Has it been about a year? I said we could talk about it in a year. I figured it would take me that long to process it. It’s been about 100 days. I’m okay now. I hardly ever have the nightmares anymore.
Okay, so my line of work isn’t important to this blog. I research, write, and organize. I worked in this field twenty years ago and it’s what I decided to go back to two years ago.
I have had many, many different kinds of jobs — hardware, paper, food service, office, education, sales, finance, pizza delivery girl. My happiness is always, always determined by the people.

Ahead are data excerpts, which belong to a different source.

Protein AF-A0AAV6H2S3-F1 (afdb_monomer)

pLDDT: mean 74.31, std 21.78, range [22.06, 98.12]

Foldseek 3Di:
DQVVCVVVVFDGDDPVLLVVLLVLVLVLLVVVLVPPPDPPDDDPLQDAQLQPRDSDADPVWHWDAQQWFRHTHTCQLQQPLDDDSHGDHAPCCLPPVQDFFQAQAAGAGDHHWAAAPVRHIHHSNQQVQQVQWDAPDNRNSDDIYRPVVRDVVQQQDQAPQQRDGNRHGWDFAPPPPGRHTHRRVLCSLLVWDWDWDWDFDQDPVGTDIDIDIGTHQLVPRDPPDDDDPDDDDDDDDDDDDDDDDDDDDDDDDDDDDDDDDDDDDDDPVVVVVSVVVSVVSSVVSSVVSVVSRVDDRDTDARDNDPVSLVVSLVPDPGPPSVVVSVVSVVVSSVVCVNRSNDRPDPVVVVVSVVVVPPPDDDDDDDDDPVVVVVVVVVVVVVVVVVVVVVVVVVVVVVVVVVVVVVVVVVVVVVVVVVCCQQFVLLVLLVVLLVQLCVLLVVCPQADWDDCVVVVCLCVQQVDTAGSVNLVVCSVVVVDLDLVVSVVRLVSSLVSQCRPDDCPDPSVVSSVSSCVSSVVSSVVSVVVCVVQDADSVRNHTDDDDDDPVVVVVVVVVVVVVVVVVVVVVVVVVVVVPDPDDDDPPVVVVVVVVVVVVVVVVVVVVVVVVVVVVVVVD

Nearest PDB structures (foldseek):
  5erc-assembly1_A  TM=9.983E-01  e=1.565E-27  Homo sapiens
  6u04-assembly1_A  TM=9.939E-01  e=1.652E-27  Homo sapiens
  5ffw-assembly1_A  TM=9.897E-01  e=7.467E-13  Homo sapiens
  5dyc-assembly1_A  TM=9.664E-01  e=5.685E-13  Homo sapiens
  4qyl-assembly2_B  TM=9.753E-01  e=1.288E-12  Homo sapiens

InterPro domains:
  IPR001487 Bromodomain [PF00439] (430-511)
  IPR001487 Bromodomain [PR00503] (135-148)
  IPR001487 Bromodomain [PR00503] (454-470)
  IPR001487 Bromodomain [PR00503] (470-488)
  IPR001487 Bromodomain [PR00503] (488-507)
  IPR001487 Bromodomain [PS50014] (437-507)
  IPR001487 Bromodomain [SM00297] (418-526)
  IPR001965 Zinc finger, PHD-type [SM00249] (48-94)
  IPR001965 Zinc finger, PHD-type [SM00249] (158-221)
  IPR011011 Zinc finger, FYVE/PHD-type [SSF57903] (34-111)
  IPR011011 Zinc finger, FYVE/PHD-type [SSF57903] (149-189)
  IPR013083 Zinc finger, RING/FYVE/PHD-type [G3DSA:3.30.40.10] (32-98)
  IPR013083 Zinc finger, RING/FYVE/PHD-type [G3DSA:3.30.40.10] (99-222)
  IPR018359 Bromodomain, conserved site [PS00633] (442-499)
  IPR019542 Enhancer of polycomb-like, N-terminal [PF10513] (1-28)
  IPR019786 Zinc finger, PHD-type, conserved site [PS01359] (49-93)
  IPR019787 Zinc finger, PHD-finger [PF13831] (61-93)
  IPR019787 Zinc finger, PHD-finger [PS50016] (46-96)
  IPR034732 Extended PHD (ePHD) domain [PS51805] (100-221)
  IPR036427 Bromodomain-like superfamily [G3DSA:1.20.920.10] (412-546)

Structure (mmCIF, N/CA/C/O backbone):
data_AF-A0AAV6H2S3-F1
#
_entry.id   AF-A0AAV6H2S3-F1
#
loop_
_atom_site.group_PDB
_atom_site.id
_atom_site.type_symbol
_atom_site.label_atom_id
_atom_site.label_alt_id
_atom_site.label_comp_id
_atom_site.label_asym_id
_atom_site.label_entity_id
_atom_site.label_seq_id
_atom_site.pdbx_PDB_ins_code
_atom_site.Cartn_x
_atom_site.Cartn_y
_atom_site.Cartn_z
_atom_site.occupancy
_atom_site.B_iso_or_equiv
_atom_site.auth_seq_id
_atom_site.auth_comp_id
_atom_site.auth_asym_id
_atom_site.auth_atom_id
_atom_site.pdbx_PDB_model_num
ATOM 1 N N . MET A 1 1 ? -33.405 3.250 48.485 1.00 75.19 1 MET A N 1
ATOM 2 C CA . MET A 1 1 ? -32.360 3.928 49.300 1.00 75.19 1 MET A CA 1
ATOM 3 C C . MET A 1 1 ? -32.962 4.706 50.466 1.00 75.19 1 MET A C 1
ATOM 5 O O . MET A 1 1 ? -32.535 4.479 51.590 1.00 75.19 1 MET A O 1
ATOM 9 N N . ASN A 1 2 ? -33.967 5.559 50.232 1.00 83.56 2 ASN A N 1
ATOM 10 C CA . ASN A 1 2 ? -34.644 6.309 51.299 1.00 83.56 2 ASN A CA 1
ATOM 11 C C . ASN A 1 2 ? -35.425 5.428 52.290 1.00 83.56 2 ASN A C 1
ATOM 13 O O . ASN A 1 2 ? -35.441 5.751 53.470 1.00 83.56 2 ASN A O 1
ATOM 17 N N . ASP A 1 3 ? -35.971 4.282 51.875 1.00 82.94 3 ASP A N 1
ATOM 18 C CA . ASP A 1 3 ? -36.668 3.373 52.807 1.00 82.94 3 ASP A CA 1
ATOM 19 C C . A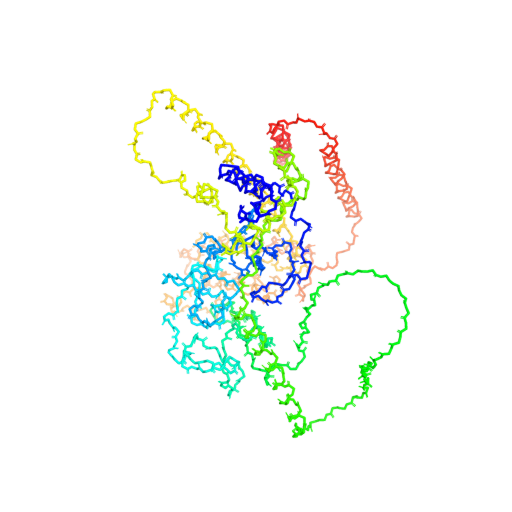SP A 1 3 ? -35.731 2.779 53.866 1.00 82.94 3 ASP A C 1
ATOM 21 O O . ASP A 1 3 ? -36.078 2.727 55.039 1.00 82.94 3 ASP A O 1
ATOM 25 N N . LYS A 1 4 ? -34.490 2.452 53.479 1.00 78.81 4 LYS A N 1
ATOM 26 C CA . LYS A 1 4 ? -33.434 2.020 54.410 1.00 78.81 4 LYS A CA 1
ATOM 27 C C . LYS A 1 4 ? -32.972 3.163 55.328 1.00 78.81 4 LYS A C 1
ATOM 29 O O . LYS A 1 4 ? -32.670 2.949 56.489 1.00 78.81 4 LYS A O 1
ATOM 34 N N . ARG A 1 5 ? -32.930 4.406 54.834 1.00 81.69 5 ARG A N 1
ATOM 35 C CA . ARG A 1 5 ? -32.603 5.567 55.686 1.00 81.69 5 ARG A CA 1
ATOM 36 C C . ARG A 1 5 ? -33.697 5.819 56.724 1.00 81.69 5 ARG A C 1
ATOM 38 O O . ARG A 1 5 ? -33.367 6.089 57.871 1.00 81.69 5 ARG A O 1
ATOM 45 N N . ARG A 1 6 ? -34.966 5.640 56.336 1.00 83.00 6 ARG A N 1
ATOM 46 C CA . ARG A 1 6 ? -36.117 5.692 57.248 1.00 83.00 6 ARG A CA 1
ATOM 47 C C . ARG A 1 6 ? -36.055 4.601 58.318 1.00 83.00 6 ARG A C 1
ATOM 49 O O . ARG A 1 6 ? -36.262 4.924 59.480 1.00 83.00 6 ARG A O 1
ATOM 56 N N . SER A 1 7 ? -35.713 3.358 57.959 1.00 83.50 7 SER A N 1
ATOM 57 C CA . SER A 1 7 ? -35.531 2.282 58.951 1.00 83.50 7 SER A CA 1
ATOM 58 C C . SER A 1 7 ? -34.374 2.546 59.916 1.00 83.50 7 SER A C 1
ATOM 60 O O . SER A 1 7 ? -34.440 2.150 61.071 1.00 83.50 7 SER A O 1
ATOM 62 N N . ASP A 1 8 ? -33.332 3.240 59.454 1.00 81.69 8 ASP A N 1
ATOM 63 C CA . ASP A 1 8 ? -32.137 3.549 60.243 1.00 81.69 8 ASP A CA 1
ATOM 64 C C . ASP A 1 8 ? -32.276 4.854 61.063 1.00 81.69 8 ASP A C 1
ATOM 66 O O . ASP A 1 8 ? -31.296 5.312 61.652 1.00 81.69 8 ASP A O 1
ATOM 70 N N . GLY A 1 9 ? -33.461 5.485 61.078 1.00 78.88 9 GLY A N 1
ATOM 71 C CA . GLY A 1 9 ? -33.726 6.730 61.814 1.00 78.88 9 GLY A CA 1
ATOM 72 C C . GLY A 1 9 ? -33.050 7.977 61.228 1.00 78.88 9 GLY A C 1
ATOM 73 O O . GLY A 1 9 ? -32.864 8.971 61.924 1.00 78.88 9 GLY A O 1
ATOM 74 N N . VAL A 1 10 ? -32.648 7.937 59.954 1.00 82.12 10 VAL A N 1
ATOM 75 C CA . VAL A 1 10 ? -31.915 9.016 59.279 1.00 82.12 10 VAL A CA 1
ATOM 76 C C . VAL A 1 10 ? -32.814 9.749 58.286 1.00 82.12 10 VAL A C 1
ATOM 78 O O . VAL A 1 10 ? -33.622 9.137 57.587 1.00 82.12 10 VAL A O 1
ATOM 81 N N . THR A 1 11 ? -32.626 11.066 58.162 1.00 80.69 11 THR A N 1
ATOM 82 C CA . THR A 1 11 ? -33.383 11.893 57.216 1.00 80.69 11 THR A CA 1
ATOM 83 C C . THR A 1 11 ? -33.286 11.365 55.772 1.00 80.69 11 THR A C 1
ATOM 85 O O . THR A 1 11 ? -32.197 10.964 55.311 1.00 80.69 11 THR A O 1
ATOM 88 N N . PRO A 1 12 ? -34.423 11.324 55.045 1.00 82.38 12 PRO A N 1
ATOM 89 C CA . PRO A 1 12 ? -34.449 10.947 53.640 1.00 82.38 12 PRO A CA 1
ATOM 90 C C . PRO A 1 12 ? -33.738 12.010 52.806 1.00 82.38 12 PRO A C 1
ATOM 92 O O . PRO A 1 12 ? -33.677 13.180 53.177 1.00 82.38 12 PRO A O 1
ATOM 95 N N . ILE A 1 13 ? -33.190 11.592 51.671 1.00 83.50 13 ILE A N 1
ATOM 96 C CA . ILE A 1 13 ? -32.463 12.495 50.784 1.00 83.50 13 ILE A CA 1
ATOM 97 C C . ILE A 1 13 ? -33.439 13.058 49.752 1.00 83.50 13 ILE A C 1
ATOM 99 O O . ILE A 1 13 ? -34.109 12.255 49.087 1.00 83.50 13 ILE A O 1
ATOM 103 N N . PRO A 1 14 ? -33.532 14.396 49.626 1.00 84.56 14 PRO A N 1
ATOM 104 C CA . PRO A 1 14 ? -34.351 15.041 48.609 1.00 84.56 14 PRO A CA 1
ATOM 105 C C . PRO A 1 14 ? -33.911 14.647 47.200 1.00 84.56 14 PRO A C 1
ATOM 107 O O . PRO A 1 14 ? -32.724 14.420 46.948 1.00 84.56 14 PRO A O 1
ATOM 110 N N . GLN A 1 15 ? -34.866 14.603 46.273 1.00 82.56 15 GLN A N 1
ATOM 111 C CA . GLN A 1 15 ? -34.603 14.279 44.871 1.00 82.56 15 GLN A CA 1
ATOM 112 C C . GLN A 1 15 ? -33.573 15.234 44.246 1.00 82.56 15 GLN A C 1
ATOM 114 O O . GLN A 1 15 ? -32.647 14.778 43.583 1.00 82.56 15 GLN A O 1
ATOM 119 N N . GLU A 1 16 ? -33.660 16.527 44.551 1.00 80.88 16 GLU A N 1
ATOM 120 C CA . GLU A 1 16 ? -32.749 17.567 44.054 1.00 80.88 16 GLU A CA 1
ATOM 121 C C . GLU A 1 16 ? -31.282 17.300 44.428 1.00 80.88 16 GLU A C 1
ATOM 123 O O . GLU A 1 16 ? -30.377 17.442 43.608 1.00 80.88 16 GLU A O 1
ATOM 128 N N . VAL A 1 17 ? -31.037 16.837 45.659 1.00 81.00 17 VAL A N 1
ATOM 129 C CA . VAL A 1 17 ? -29.688 16.501 46.143 1.00 81.00 17 VAL A CA 1
ATOM 130 C C . VAL A 1 17 ? -29.152 15.265 45.422 1.00 81.00 17 VAL A C 1
ATOM 132 O O . VAL A 1 17 ? -27.971 15.203 45.083 1.00 81.00 17 VAL A O 1
ATOM 135 N N . PHE A 1 18 ? -30.012 14.278 45.164 1.00 83.19 18 PHE A N 1
ATOM 136 C CA . PHE A 1 18 ? -29.640 13.089 44.401 1.00 83.19 18 PHE A CA 1
ATOM 137 C C . PHE A 1 18 ? -29.288 13.441 42.949 1.00 83.19 18 PHE A C 1
ATOM 139 O O . PHE A 1 18 ? -28.249 13.009 42.451 1.00 83.19 18 PHE A O 1
ATOM 146 N N . GLU A 1 19 ? -30.110 14.258 42.290 1.00 82.12 19 GLU A N 1
ATOM 147 C CA . GLU A 1 19 ? -29.874 14.726 40.922 1.00 82.12 19 GLU A CA 1
ATOM 148 C C . GLU A 1 19 ? -28.585 15.545 40.819 1.00 82.12 19 GLU A C 1
ATOM 150 O O . GLU A 1 19 ? -27.750 15.257 39.962 1.00 82.12 19 GLU A O 1
ATOM 155 N N . TYR A 1 20 ? -28.359 16.481 41.744 1.00 82.75 20 TYR A N 1
ATOM 156 C CA . TYR A 1 20 ? -27.125 17.265 41.821 1.00 82.75 20 TYR A CA 1
ATOM 157 C C . TYR A 1 20 ? -25.871 16.388 41.940 1.00 82.75 20 TYR A C 1
ATOM 159 O O . TYR A 1 20 ? -24.857 16.639 41.289 1.00 82.75 20 TYR A O 1
ATOM 167 N N . LEU A 1 21 ? -25.916 15.338 42.759 1.00 82.06 21 LEU A N 1
ATOM 168 C CA . LEU A 1 21 ? -24.762 14.461 42.944 1.00 82.06 21 LEU A CA 1
ATOM 169 C C . LEU A 1 21 ? -24.507 13.558 41.745 1.00 82.06 21 LEU A C 1
ATOM 171 O O . LEU A 1 21 ? -23.351 13.374 41.367 1.00 82.06 21 LEU A O 1
ATOM 175 N N . MET A 1 22 ? -25.566 13.038 41.122 1.00 80.69 22 MET A N 1
ATOM 176 C CA . MET A 1 22 ? -25.450 12.322 39.852 1.00 80.69 22 MET A CA 1
ATOM 177 C C . MET A 1 22 ? -24.854 13.233 38.773 1.00 80.69 22 MET A C 1
ATOM 179 O O . MET A 1 22 ? -23.996 12.796 38.011 1.00 80.69 22 MET A O 1
ATOM 183 N N . ASP A 1 23 ? -25.238 14.511 38.762 1.00 78.75 23 ASP A N 1
ATOM 184 C CA . ASP A 1 23 ? -24.703 15.521 37.852 1.00 78.75 23 ASP A CA 1
ATOM 185 C C . ASP A 1 23 ? -23.202 15.766 38.041 1.00 78.75 23 ASP A C 1
ATOM 187 O O . ASP A 1 23 ? -22.439 15.843 37.076 1.00 78.75 23 ASP A O 1
ATOM 191 N N . ARG A 1 24 ? -22.769 15.864 39.302 1.00 79.25 24 ARG A N 1
ATOM 192 C CA . ARG A 1 24 ? -21.368 16.077 39.679 1.00 79.25 24 ARG A CA 1
ATOM 193 C C . ARG A 1 24 ? -20.487 14.872 39.380 1.00 79.25 24 ARG A C 1
ATOM 195 O O . ARG A 1 24 ? -19.411 15.069 38.827 1.00 79.25 24 ARG A O 1
ATOM 202 N N . LEU A 1 25 ? -20.940 13.656 39.699 1.00 80.44 25 LEU A N 1
ATOM 203 C CA . LEU A 1 25 ? -20.223 12.422 39.346 1.00 80.44 25 LEU A CA 1
ATOM 204 C C . LEU A 1 25 ? -20.006 12.338 37.833 1.00 80.44 25 LEU A C 1
ATOM 206 O O . LEU A 1 25 ? -18.920 12.012 37.363 1.00 80.44 25 LEU A O 1
ATOM 210 N N . GLU A 1 26 ? -21.027 12.715 37.069 1.00 78.50 26 GLU A N 1
ATOM 211 C CA . GLU A 1 26 ? -20.964 12.699 35.620 1.00 78.50 26 GLU A CA 1
ATOM 212 C C . GLU A 1 26 ? -20.015 13.751 35.039 1.00 78.50 26 GLU A C 1
ATOM 214 O O . GLU A 1 26 ? -19.226 13.441 34.148 1.00 78.50 26 GLU A O 1
ATOM 219 N N . LYS A 1 27 ? -20.068 14.984 35.554 1.00 72.69 27 LYS A N 1
ATOM 220 C CA . LYS A 1 27 ? -19.153 16.060 35.158 1.00 72.69 27 LYS A CA 1
ATOM 221 C C . LYS A 1 27 ? -17.703 15.706 35.476 1.00 72.69 27 LYS A C 1
ATOM 223 O O . LYS A 1 27 ? -16.859 15.855 34.606 1.00 72.69 27 LYS A O 1
ATOM 228 N N . GLU A 1 28 ? -17.409 15.211 36.677 1.00 73.19 28 GLU A N 1
ATOM 229 C CA . GLU A 1 28 ? -16.036 14.838 37.055 1.00 73.19 28 GLU A CA 1
ATOM 230 C C . GLU A 1 28 ? -15.524 13.654 36.216 1.00 73.19 28 GLU A C 1
ATOM 232 O O . GLU A 1 28 ? -14.386 13.685 35.763 1.00 73.19 28 GLU A O 1
ATOM 237 N N . SER A 1 29 ? -16.377 12.668 35.900 1.00 67.81 29 SER A N 1
ATOM 238 C CA . SER A 1 29 ? -16.046 11.603 34.938 1.00 67.81 29 SER A CA 1
ATOM 239 C C . SER A 1 29 ? -15.770 12.137 33.524 1.00 67.81 29 SER A C 1
ATOM 241 O O . SER A 1 29 ? -14.886 11.619 32.845 1.00 67.81 29 SER A O 1
ATOM 243 N N . TYR A 1 30 ? -16.517 13.146 33.069 1.00 63.91 30 TYR A N 1
ATOM 244 C CA . TYR A 1 30 ? -16.328 13.777 31.761 1.00 63.91 30 TYR A CA 1
ATOM 245 C C . TYR A 1 30 ? -15.017 14.575 31.697 1.00 63.91 30 TYR A C 1
ATOM 247 O O . TYR A 1 30 ? -14.249 14.411 30.752 1.00 63.91 30 TYR A O 1
ATOM 255 N N . PHE A 1 31 ? -14.715 15.379 32.720 1.00 59.31 31 PHE A N 1
ATOM 256 C CA . PHE A 1 31 ? -13.463 16.136 32.783 1.00 59.31 31 PHE A CA 1
ATOM 257 C C . PHE A 1 31 ? -12.234 15.227 32.890 1.00 59.31 31 PHE A C 1
ATOM 259 O O . PHE A 1 31 ? -11.250 15.493 32.214 1.00 59.31 31 PHE A O 1
ATOM 266 N N . GLU A 1 32 ? -12.297 14.125 33.643 1.00 60.56 32 GLU A N 1
ATOM 267 C CA . GLU A 1 32 ? -11.198 13.147 33.702 1.00 60.56 32 GLU A CA 1
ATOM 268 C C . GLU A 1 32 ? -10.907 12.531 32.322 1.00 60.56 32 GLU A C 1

There are those who will say work isn’t about being happy and to them I say, Fuck Right Off. If I’m going to GET UP IN THE MORNING AND PUT ON A BRA AND PANTS AND LEAVE MY PETS, I’M GOING TO NEED A LEVEL OF SATISFACTION BEYOND FINANCIAL GAIN.
Do you KNOW how cute and sweet and cuddly my pets are?!?
I like myself more than I like nice things. I’m not saying work should be fun, I’m saying work should be rewarding.
So I took a job in a small office. Normally, my jobs have more than one of me, but this place was small enough that it was just me. I prefer the smaller offices. I like the clarity of expectations that come from knowing how a particular person likes things done and being ahead of those expectations. This is me, as a person. Being of service, being the right-hand woman, I enjoy that. I enjoy collaboration and teamwork for the greater good — it’s crucial, but I thrive in solitary detail. Wind beneath wings, alright?
The job was in a fancy office, in a fancy building, where I would wear fancier clothes and I would therefore receive a fancier rate: IF THE FUCKIN CHECK DIDN’T BOUNCE, fancy broke bad check writin motherfuckers GODDAMN: I wanted the job. I liked the illusions I was sold. I was slobbering about paid bank holidays and two weeks off at the end of the year.
I worked there for 5.5 days. Mid-afternoon day six, I was fired.
Well for fuck’s sake. I’d never been fired before. It.is.not.pleasant.
I had one nice thing to say about getting fired: I HATED THAT COMMUTE.
I take the job thing like anything else. With checklists. Compromise on this, unwilling to compromise on that. For instance, due to the busfuckedupedness I’ve experienced, I need to drive my kids to school. Period.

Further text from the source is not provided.